You can achieve that schedule reasonably well with a repeating timer making a JSR call (e.g. XIC T4:0/DN JSR 3 in LAD 2) and moving the PID to a rung by itself in the called subroutine. You cannot do it with a XIC T4:0/DN instruction on the input rung feeding the PID in LAD 2, because during the scan cycles when the .DN bit is 0 (the timer is timing but not expired), that will reset the PID internals.

Another option, arguably better, would be to put the PID into an STI routine, but if you are not familiar with the STI file then that may take dozens more posts to get right.

Sidebar

As suggested earlier by @Peter, while you are dealing with that, it would also be worthwhile to time how long it takes the ball to go from the elevated end of the beam to the lowered end of the beam at various PID output CV settings - put the PID into manual and assign values to the CV by hand to get several values. Obviously it will take longer when the beam is closer to level, so a bunch a samples near and either side of level and another bunch far and either side of level would be useful. Once you have that we should be able to give you hard and accurate recommendations for tuning. The best units to use would be the PID output CV units (0-16383), and we would also need to know the beam end-to-end distance in PID input PV units (0-16383). Note that these measurements will change each time you move the device, because the definition of level will be one value on your kitchen counter top and another value on the coffee table watching Netflix. So all the readings should be made with the device in one place and not moved.

 

[geniusintraining]

Phew. Over two hundred posts to get to this point.

Its the same program I have been posting and attached the PDF?

I have used the PID in LAD2 in the past without issues but I will work on these changes

 

[drbitboy]

I have used the PID in LAD2 in the past without issues but I will work on these changes

TL;DR

I love this part. To my mind, this is the only way we teach ourselves how a PLC actually works. The goal is to have the understanding to bring into harmony what we want the PLC to do and what we tell the PLC to do, because the PLC inexorably and mercilessly does the latter while caring not a whit about the former. So we forget at our peril that the onus is always on us lolis to ensure they are the same.

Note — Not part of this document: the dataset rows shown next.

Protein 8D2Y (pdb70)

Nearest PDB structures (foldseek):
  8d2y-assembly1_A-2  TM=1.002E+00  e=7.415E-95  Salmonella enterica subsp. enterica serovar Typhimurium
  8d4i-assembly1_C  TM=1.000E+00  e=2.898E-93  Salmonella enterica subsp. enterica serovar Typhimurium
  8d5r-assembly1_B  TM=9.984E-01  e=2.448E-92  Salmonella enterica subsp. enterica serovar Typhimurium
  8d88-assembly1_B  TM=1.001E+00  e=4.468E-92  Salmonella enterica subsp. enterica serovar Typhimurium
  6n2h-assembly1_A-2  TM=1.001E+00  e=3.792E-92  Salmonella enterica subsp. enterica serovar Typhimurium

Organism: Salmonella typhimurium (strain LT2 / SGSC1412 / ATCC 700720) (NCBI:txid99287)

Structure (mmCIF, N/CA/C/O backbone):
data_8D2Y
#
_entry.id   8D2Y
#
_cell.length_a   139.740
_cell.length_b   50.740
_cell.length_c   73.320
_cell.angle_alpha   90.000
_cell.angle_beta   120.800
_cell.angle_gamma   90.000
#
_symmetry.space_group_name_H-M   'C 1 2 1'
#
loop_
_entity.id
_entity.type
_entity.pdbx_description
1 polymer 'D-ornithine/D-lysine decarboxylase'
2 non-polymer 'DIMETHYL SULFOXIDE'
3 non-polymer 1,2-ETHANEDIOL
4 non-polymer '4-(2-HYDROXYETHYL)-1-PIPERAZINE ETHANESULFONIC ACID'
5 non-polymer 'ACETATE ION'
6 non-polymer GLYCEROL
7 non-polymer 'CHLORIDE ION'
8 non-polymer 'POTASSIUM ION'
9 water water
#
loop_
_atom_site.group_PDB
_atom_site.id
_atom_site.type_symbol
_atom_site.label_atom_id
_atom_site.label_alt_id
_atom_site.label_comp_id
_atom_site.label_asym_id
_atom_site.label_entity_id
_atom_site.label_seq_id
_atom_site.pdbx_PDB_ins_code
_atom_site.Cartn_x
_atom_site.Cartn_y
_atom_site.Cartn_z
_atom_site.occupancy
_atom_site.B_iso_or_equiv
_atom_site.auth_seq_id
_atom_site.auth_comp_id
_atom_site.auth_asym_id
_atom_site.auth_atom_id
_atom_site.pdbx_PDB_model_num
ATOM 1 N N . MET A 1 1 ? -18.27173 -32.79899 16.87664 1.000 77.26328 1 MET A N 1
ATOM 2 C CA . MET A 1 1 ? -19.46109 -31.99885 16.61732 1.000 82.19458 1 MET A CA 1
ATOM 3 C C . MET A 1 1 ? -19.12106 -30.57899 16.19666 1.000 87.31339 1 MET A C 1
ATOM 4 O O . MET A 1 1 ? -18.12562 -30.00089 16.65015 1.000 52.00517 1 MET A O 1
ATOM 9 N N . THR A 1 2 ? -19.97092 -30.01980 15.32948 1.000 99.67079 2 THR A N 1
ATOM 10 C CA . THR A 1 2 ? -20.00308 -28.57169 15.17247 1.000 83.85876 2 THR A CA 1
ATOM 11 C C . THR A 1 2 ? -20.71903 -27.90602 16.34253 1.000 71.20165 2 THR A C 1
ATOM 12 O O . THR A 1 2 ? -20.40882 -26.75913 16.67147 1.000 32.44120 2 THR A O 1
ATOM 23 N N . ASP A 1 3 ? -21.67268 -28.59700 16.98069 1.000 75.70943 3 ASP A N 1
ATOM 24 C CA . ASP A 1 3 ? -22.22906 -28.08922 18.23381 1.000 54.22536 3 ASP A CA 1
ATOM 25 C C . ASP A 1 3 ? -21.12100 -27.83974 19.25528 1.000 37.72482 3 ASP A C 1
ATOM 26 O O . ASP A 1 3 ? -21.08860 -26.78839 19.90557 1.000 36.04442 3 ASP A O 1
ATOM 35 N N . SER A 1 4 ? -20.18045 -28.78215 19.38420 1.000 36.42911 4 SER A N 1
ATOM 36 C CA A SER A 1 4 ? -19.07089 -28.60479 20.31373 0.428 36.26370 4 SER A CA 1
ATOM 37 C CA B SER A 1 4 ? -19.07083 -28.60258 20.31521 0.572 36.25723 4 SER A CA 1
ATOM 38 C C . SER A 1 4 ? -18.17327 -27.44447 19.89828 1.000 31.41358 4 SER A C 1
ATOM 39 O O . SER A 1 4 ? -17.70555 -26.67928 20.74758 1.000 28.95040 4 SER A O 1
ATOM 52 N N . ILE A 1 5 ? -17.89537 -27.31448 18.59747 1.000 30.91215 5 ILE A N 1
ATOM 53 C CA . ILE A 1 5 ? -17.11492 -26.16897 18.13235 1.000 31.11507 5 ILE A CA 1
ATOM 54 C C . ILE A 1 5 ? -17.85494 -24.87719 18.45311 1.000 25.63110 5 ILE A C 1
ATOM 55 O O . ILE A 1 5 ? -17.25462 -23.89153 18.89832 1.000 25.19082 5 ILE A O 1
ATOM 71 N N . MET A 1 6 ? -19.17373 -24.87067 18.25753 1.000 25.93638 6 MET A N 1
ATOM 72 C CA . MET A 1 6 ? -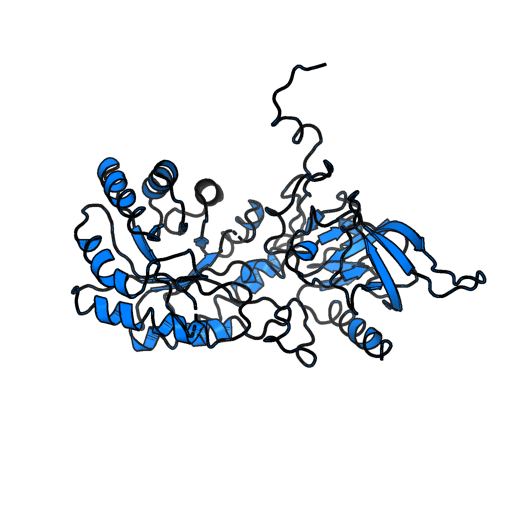19.95429 -23.67205 18.53469 1.000 25.93476 6 MET A CA 1
ATOM 73 C C . MET A 1 6 ? -19.97171 -23.37600 20.02753 1.000 27.02188 6 MET A C 1
ATOM 74 O O . MET A 1 6 ? -19.84139 -22.21566 20.44068 1.000 24.69335 6 MET A O 1
ATOM 88 N N . GLN A 1 7 ? -20.10798 -24.41534 20.85285 1.000 27.08494 7 GLN A N 1
ATOM 89 C CA . GLN A 1 7 ? -20.09010 -24.21483 22.29664 1.000 27.58521 7 GLN A CA 1
ATOM 90 C C . GLN A 1 7 ? -18.75722 -23.63132 22.73021 1.000 27.93899 7 GLN A C 1
ATOM 91 O O . GLN A 1 7 ? -18.69842 -22.68590 23.52563 1.000 26.55910 7 GLN A O 1
ATOM 105 N N . ASN A 1 8 ? -17.66877 -24.19325 22.21182 1.000 25.85794 8 ASN A N 1
ATOM 106 C CA . ASN A 1 8 ? -16.34554 -23.70947 22.57051 1.000 24.95634 8 ASN A CA 1
ATOM 107 C C . ASN A 1 8 ? -16.14919 -22.26039 22.15044 1.000 24.48708 8 ASN A C 1
ATOM 108 O O . ASN A 1 8 ? -15.58481 -21.46318 22.91016 1.000 22.93080 8 ASN A O 1
ATOM 119 N N . TYR A 1 9 ? -16.60632 -21.89529 20.94641 1.000 23.21986 9 TYR A N 1
ATOM 120 C CA . TYR A 1 9 ? -16.40548 -20.52587 20.48735 1.000 22.58021 9 TYR A CA 1
ATOM 121 C C . TYR A 1 9 ? -17.18210 -19.54887 21.35989 1.000 21.50292 9 TYR A C 1
ATOM 122 O O . TYR A 1 9 ? -16.69844 -18.44974 21.65292 1.000 21.99485 9 TYR A O 1
ATOM 140 N N . ASN A 1 10 ? -18.36984 -19.94054 21.81710 1.000 22.55849 10 ASN A N 1
ATOM 141 C CA . ASN A 1 10 ? -19.12781 -19.03490 22.67177 1.000 23.07967 10 ASN A CA 1
ATOM 142 C C . ASN A 1 10 ? -18.55284 -18.95081 24.07447 1.000 24.29372 10 ASN A C 1
ATOM 143 O O . ASN A 1 10 ? -18.67575 -17.90591 24.71822 1.000 24.11682 10 ASN A O 1
ATOM 154 N N . GLN A 1 11 ? -17.91505 -20.01705 24.56060 1.000 23.88692 11 GLN A N 1
ATOM 155 C CA A GLN A 1 11 ? -17.13896 -19.90112 25.79231 0.600 24.58661 11 GLN A CA 1
ATOM 156 C CA B GLN A 1 11 ? -17.13405 -19.90397 25.79025 0.400 24.63193 11 GLN A CA 1
ATOM 157 C C . GLN A 1 11 ? -15.98516 -18.91190 25.62203 1.000 22.98749 11 GLN A C 1
ATOM 158 O O . GLN A 1 11 ? -15.72683 -18.08654 26.50337 1.000 23.25754 11 GLN A O 1
ATOM 185 N N . LEU A 1 12 ? -15.27763 -18.97255 24.49014 1.000 22.63213 12 LEU A N 1
ATOM 186 C CA . LEU A 1 12 ? -14.23981 -17.98035 24.22720 1.000 22.44593 12 LEU A CA 1
ATOM 187 C C . LEU A 1 12 ? -14.82250 -16.57009 24.18862 1.000 21.85176 12 LEU A C 1
ATOM 188 O O . LEU A 1 12 ? -14.23640 -15.62588 24.72227 1.000 20.48973 12 LEU A O 1
ATOM 204 N N . ARG A 1 13 ? -15.99071 -16.41007 23.56826 1.000 21.23206 13 ARG A N 1
ATOM 205 C CA . ARG A 1 13 ? -16.61185 -15.09048 23.49454 1.000 22.74266 13 ARG A CA 1
ATOM 206 C C . ARG A 1 13 ? -16.91792 -14.55193 24.88468 1.000 22.38086 13 ARG A C 1
ATOM 207 O O . ARG A 1 13 ? -16.64407 -13.38166 25.18334 1.000 22.38031 13 ARG A O 1
ATOM 228 N N . GLU A 1 14 ? -17.48547 -15.39339 25.74171 1.000 22.82534 14 GLU A N 1
ATOM 229 C CA . GLU A 1 14 ? -17.76677 -14.97674 27.11094 1.000 23.69610 14 GLU A CA 1
ATOM 230 C C . GLU A 1 14 ? -16.49430 -14.58227 27.83852 1.000 24.16095 14 GLU A C 1
ATOM 231 O O . GLU A 1 14 ? -16.49431 -13.63971 28.63853 1.000 23.81696 14 GLU A O 1
ATOM 243 N N . GLN A 1 15 ? -15.39805 -15.29361 27.57832 1.000 22.81967 15 GLN A N 1
ATOM 244 C CA A GLN A 1 15 ? -14.13256 -14.97540 28.23199 0.553 24.02770 15 GLN A CA 1
ATOM 245 C CA B GLN A 1 15 ? -14.13300 -14.96354 28.22985 0.447 24.09493 15 GLN A CA 1
ATOM 246 C C . GLN A 1 15 ? -13.58637 -13.62926 27.76022 1.000 24.63008 15 GLN A C 1
ATOM 247 O O . GLN A 1 15 ? -12.92708 -12.92979 28.53322 1.000 25.82813 15 GLN A O 1
ATOM 272 N N . VAL A 1 16 ? -13.85070 -13.24664 26.50893 1.000 21.57717 16 VAL A N 1
ATOM 273 C CA . VAL A 1 16 ? -13.45329 -11.91582 26.06169 1.000 21.49880 16 VAL A CA 1
ATOM 274 C C . VAL A 1 16 ? -14.09362 -10.86162 26.94182 1.000 24.27797 16 VAL A C 1
ATOM 275 O O . VAL A 1 16 ? -13.44732 -9.89623 27.36796 1.000 25.18686 16 VAL A O 1
ATOM 288 N N . ILE A 1 17 ? -15.39630 -10.99371 27.18447 1.000 23.36525 17 ILE A N 1
ATOM 289 C CA . ILE A 1 17 ? -16.10168 -9.90939 27.84520 1.000 23.69794 17 ILE A CA 1
ATOM 290 C C . ILE A 1 17 ? -16.15975 -10.07832 29.35247 1.000 27.88019 17 ILE A C 1
ATOM 291 O O . ILE A 1 17 ? -16.64980 -9.17084 30.03623 1.000 28.31935 17 ILE A O 1
ATOM 307 N N A ASN A 1 18 ? -15.66036 -11.18145 29.94400 0.472 25.78870 18 ASN A N 1
ATOM 308 N N B ASN A 1 18 ? -15.69985 -11.23328 29.85274 0.528 25.58384 18 ASN A N 1
ATOM 309 C CA A ASN A 1 18 ? -15.67281 -11.26210 31.41570 0.472 27.20274 18 ASN A CA 1
ATOM 310 C CA B ASN A 1 18 ? -15.61997 -11.56839 31.25292 0.528 24.44360 18 ASN A CA 1
ATOM 311 C C A ASN A 1 18 ? -14.32371 -11.52284 32.08423 0.472 32.18835 18 ASN A C 1
ATOM 312 C C B ASN A 1 18 ? -14.37445 -12.45058 31.43070 0.528 23.99442 18 ASN A C 1
ATOM 313 O O A ASN A 1 18 ? -14.21701 -11.33783 33.30661 0.472 37.60402 18 ASN A O 1
ATOM 314 O O B ASN A 1 18 ? -14.44435 -13.67417 31.58151 0.528 24.43713 18 ASN A O 1
ATOM 335 N N A GLY A 1 19 ? -13.29931 -11.92752 31.33235 0.472 24.18856 19 GLY A N 1
ATOM 336 N N B GLY A 1 19 ? -13.21126 -11.81822 31.43164 0.528 24.63930 19 GLY A N 1
ATOM 337 C CA A GLY A 1 19 ? -12.02446 -12.31305 31.91302 0.472 26.25262 19 GLY A CA 1
ATOM 338 C CA B GLY A 1 19 ? -12.00090 -12.56828 31.67585 0.528 23.04003 19 GLY A CA 1
ATOM 339 C C A GLY A 1 19 ? -10.77109 -11.72636 31.28507 0.472 22.68227 19 GLY A C 1
ATOM 340 C C B GLY A 1 19 ? -10.80160 -12.09255 30.89494 0.528 24.34079 19 GLY A C 1
ATOM 341 O O A GLY A 1 19 ? -9.66583 -11.95387 31.77849 0.472 23.09281 19 GLY A O 1
ATOM 342 O O B GLY A 1 19 ? -9.75787 -12.74900 30.90004 0.528 27.86768 19 GLY A O 1
ATOM 349 N N . ASP A 1 20 ? -10.91757 -10.96018 30.21750 1.000 24.39881 20 ASP A N 1
ATOM 350 C CA . ASP A 1 20 ? -9.80683 -10.43414 29.43863 1.000 22.19298 20 ASP A CA 1
ATOM 351 C C . ASP A 1 20 ? -9.45264 -9.04129 29.92667 1.000 21.29003 20 ASP A C 1
ATOM 352 O O . ASP A 1 20 ? -10.31909 -8.17409 30.02265 1.000 22.95168 20 ASP A O 1
ATOM 362 N N . ARG A 1 21 ? -8.16372 -8.81748 30.18958 1.000 20.66322 21 ARG A N 1
ATOM 363 C CA . ARG A 1 21 ? -7.74788 -7.52807 30.72966 1.000 22.33034 21 ARG A CA 1
ATOM 364 C C . ARG A 1 21 ? -8.07593 -6.36072 29.80333 1.000 21.72581 21 ARG A C 1
ATOM 365 O O . ARG A 1 21 ? -8.10909 -5.21406 30.26383 1.000 23.70873 21 ARG A O 1
ATOM 386 N N . ARG A 1 22 ? -8.31915 -6.61648 28.51998 1.000 19.49607 22 ARG A N 1
ATOM 387 C CA . ARG A 1 22 ? -8.53047 -5.53792 27.56526 1.000 20.16493 22 ARG A CA 1
ATOM 388 C C . ARG A 1 22 ? -9.98792 -5.12339 27.39447 1.000 20.18111 22 ARG A C 1
ATOM 389 O O . ARG A 1 22 ? -10.24311 -4.00571 26.92339 1.000 20.07075 22 ARG A O 1
ATOM 410 N N . PHE A 1 23 ? -10.93362 -6.00221 27.69858 1.000 19.64563 23 PHE A N 1
ATOM 411 C CA . PHE A 1 23 ? -12.29106 -5.84690 27.18751 1.000 19.98269 23 PHE A CA 1
ATOM 412 C C . PHE A 1 23 ? -13.35234 -5.93286 28.27897 1.000 21.48192 23 PHE A C 1
ATOM 413 O O . PHE A 1 23 ? -13.14991 -6.52479 29.34294 1.000 24.06914 23 PHE A O 1
ATOM 430 N N . GLN A 1 24 ? -14.49546 -5.32487 27.97689 1.000 20.60023 24 GLN A N 1
ATOM 431 C CA . GLN A 1 24 ? -15.67811 -5.32956 28.82772 1.000 23.96940 24 GLN A CA 1
ATOM 432 C C . GLN A 1 24 ? -16.88623 -5.32921 27.89983 1.000 21.75279 24 GLN A C 1
ATOM 433 O O . GLN A 1 24 ? -16.74352 -5.38006 26.66835 1.000 20.87736 24 GLN A O 1
ATOM 447 N N . HIS A 1 25 ? -18.08619 -5.22568 28.47153 1.000 22.77514 25 HIS A N 1
ATOM 448 C CA . HIS A 1 25 ? -19.29581 -5.04615 27.67701 1.000 23.24375 25 HIS A CA 1
ATOM 449 C C . HIS A 1 25 ? -20.13499 -3.94257 28.29774 1.000 23.73351 25 HIS A C 1
ATOM 450 O O . HIS A 1 25 ? -20.12171 -3.72851 29.51820 1.000 24.57166 25 HIS A O 1
ATOM 464 N N . LYS A 1 26 ? -20.87283 -3.24374 27.44360 1.000 24.98358 26 LYS A N 1
ATOM 465 C CA . LYS A 1 26 ? -21.78483 -2.19066 27.86305 1.000 27.23993 26 LYS A CA 1
ATOM 466 C C . LYS A 1 26 ? -22.81425 -2.01199 26.76429 1.000 24.52449 26 LYS A C 1
ATOM 467 O O . LYS A 1 26 ? -22.46332 -1.95580 25.58487 1.000 23.96474 26 LYS A O 1
ATOM 486 N N . ASP A 1 27 ? -24.08461 -1.90965 27.13774 1.000 25.29703 27 ASP A N 1
ATOM 487 C CA . ASP A 1 27 ? -25.15470 -1.69753 26.16165 1.000 26.05582 27 ASP A CA 1
ATOM 488 C C . ASP A 1 27 ? -25.18515 -2.80399 25.10946 1.000 24.99514 27 ASP A C 1
ATOM 489 O O . ASP A 1 27 ? -25.61861 -2.58866 23.97169 1.000 25.70780 27 ASP A O 1
ATOM 498 N N . GLY A 1 28 ? -24.76600 -4.00777 25.50098 1.000 24.73807 28 GLY A N 1
ATOM 499 C CA . GLY A 1 28 ? -24.67725 -5.12277 24.58077 1.000 24.18183 28 GLY A CA 1
ATOM 500 C C . GLY A 1 28 ? -23.48607 -5.09063 23.64548 1.000 22.83820 28 GLY A C 1
ATOM 501 O O . GLY A 1 28 ? -23.41097 -5.93478 22.74625 1.000 24.61120 28 GLY A O 1
ATOM 505 N N . HIS A 1 29 ? -22.53662 -4.17827 23.85520 1.000 22.30432 29 HIS A N 1
ATOM 506 C CA . HIS A 1 29 ? -21.46887 -3.92530 22.90421 1.000 21.24416 29 HIS A CA 1
ATOM 507 C C . HIS A 1 29 ? -20.11881 -4.28849 23.50171 1.000 22.03206 29 HIS A C 1
ATOM 508 O O . HIS A 1 29 ? -19.89955 -4.18212 24.71140 1.000 21.88602 29 HIS A O 1
ATOM 522 N N . LEU A 1 30 ? -19.20322 -4.68783 22.63288 1.000 19.91981 30 LEU A N 1
ATOM 523 C CA . LEU A 1 30 ? -17.81648 -4.87638 23.02810 1.000 19.19360 30 LEU A CA 1
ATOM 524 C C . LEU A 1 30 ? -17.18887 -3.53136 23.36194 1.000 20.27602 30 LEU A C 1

Add a rung after the PID. Whenever PD9:0/DN is 1, have it subtract execute the following branches (find 3 N7 elements to replace N7:5/:6/:7 if they are used elsewhere):

• XIC PD9:0/DN
• BST MOV N7:6 N7:5 ### save last 10kHz RTC value to :5
• NXBMOV S:4 N7:6 ### store current 10kHz RTC value to :6
• NXBOTL S:2/14 ### keep low 16 bits if overflow occurs
• NXBSUB N7:6 N7:5 N7:7 ### subtract current 10kHz RTC value from last RTC value
• NXBMUL N7:7 1e-4 F8:1 ### convert 10kHz RTC difference to seconds
• NXBOTU S:5/0 ### Clear any overflow
• BND

F8:1 will contain a measurement of the actual PID scheduled period. It will be basically equivalent to S:35, but it will be a factor of 5-10 smaller than the PD9:0 Loop Update parameter.

PID is so robust and simple that it still works even when the actual PID scheduling period and the Loop Update parameter are severely mismatched, as long as the process is not too slow or fast, so that tuning values adequate to compensate for that mismatch will fit into the available range for T_I and T_D.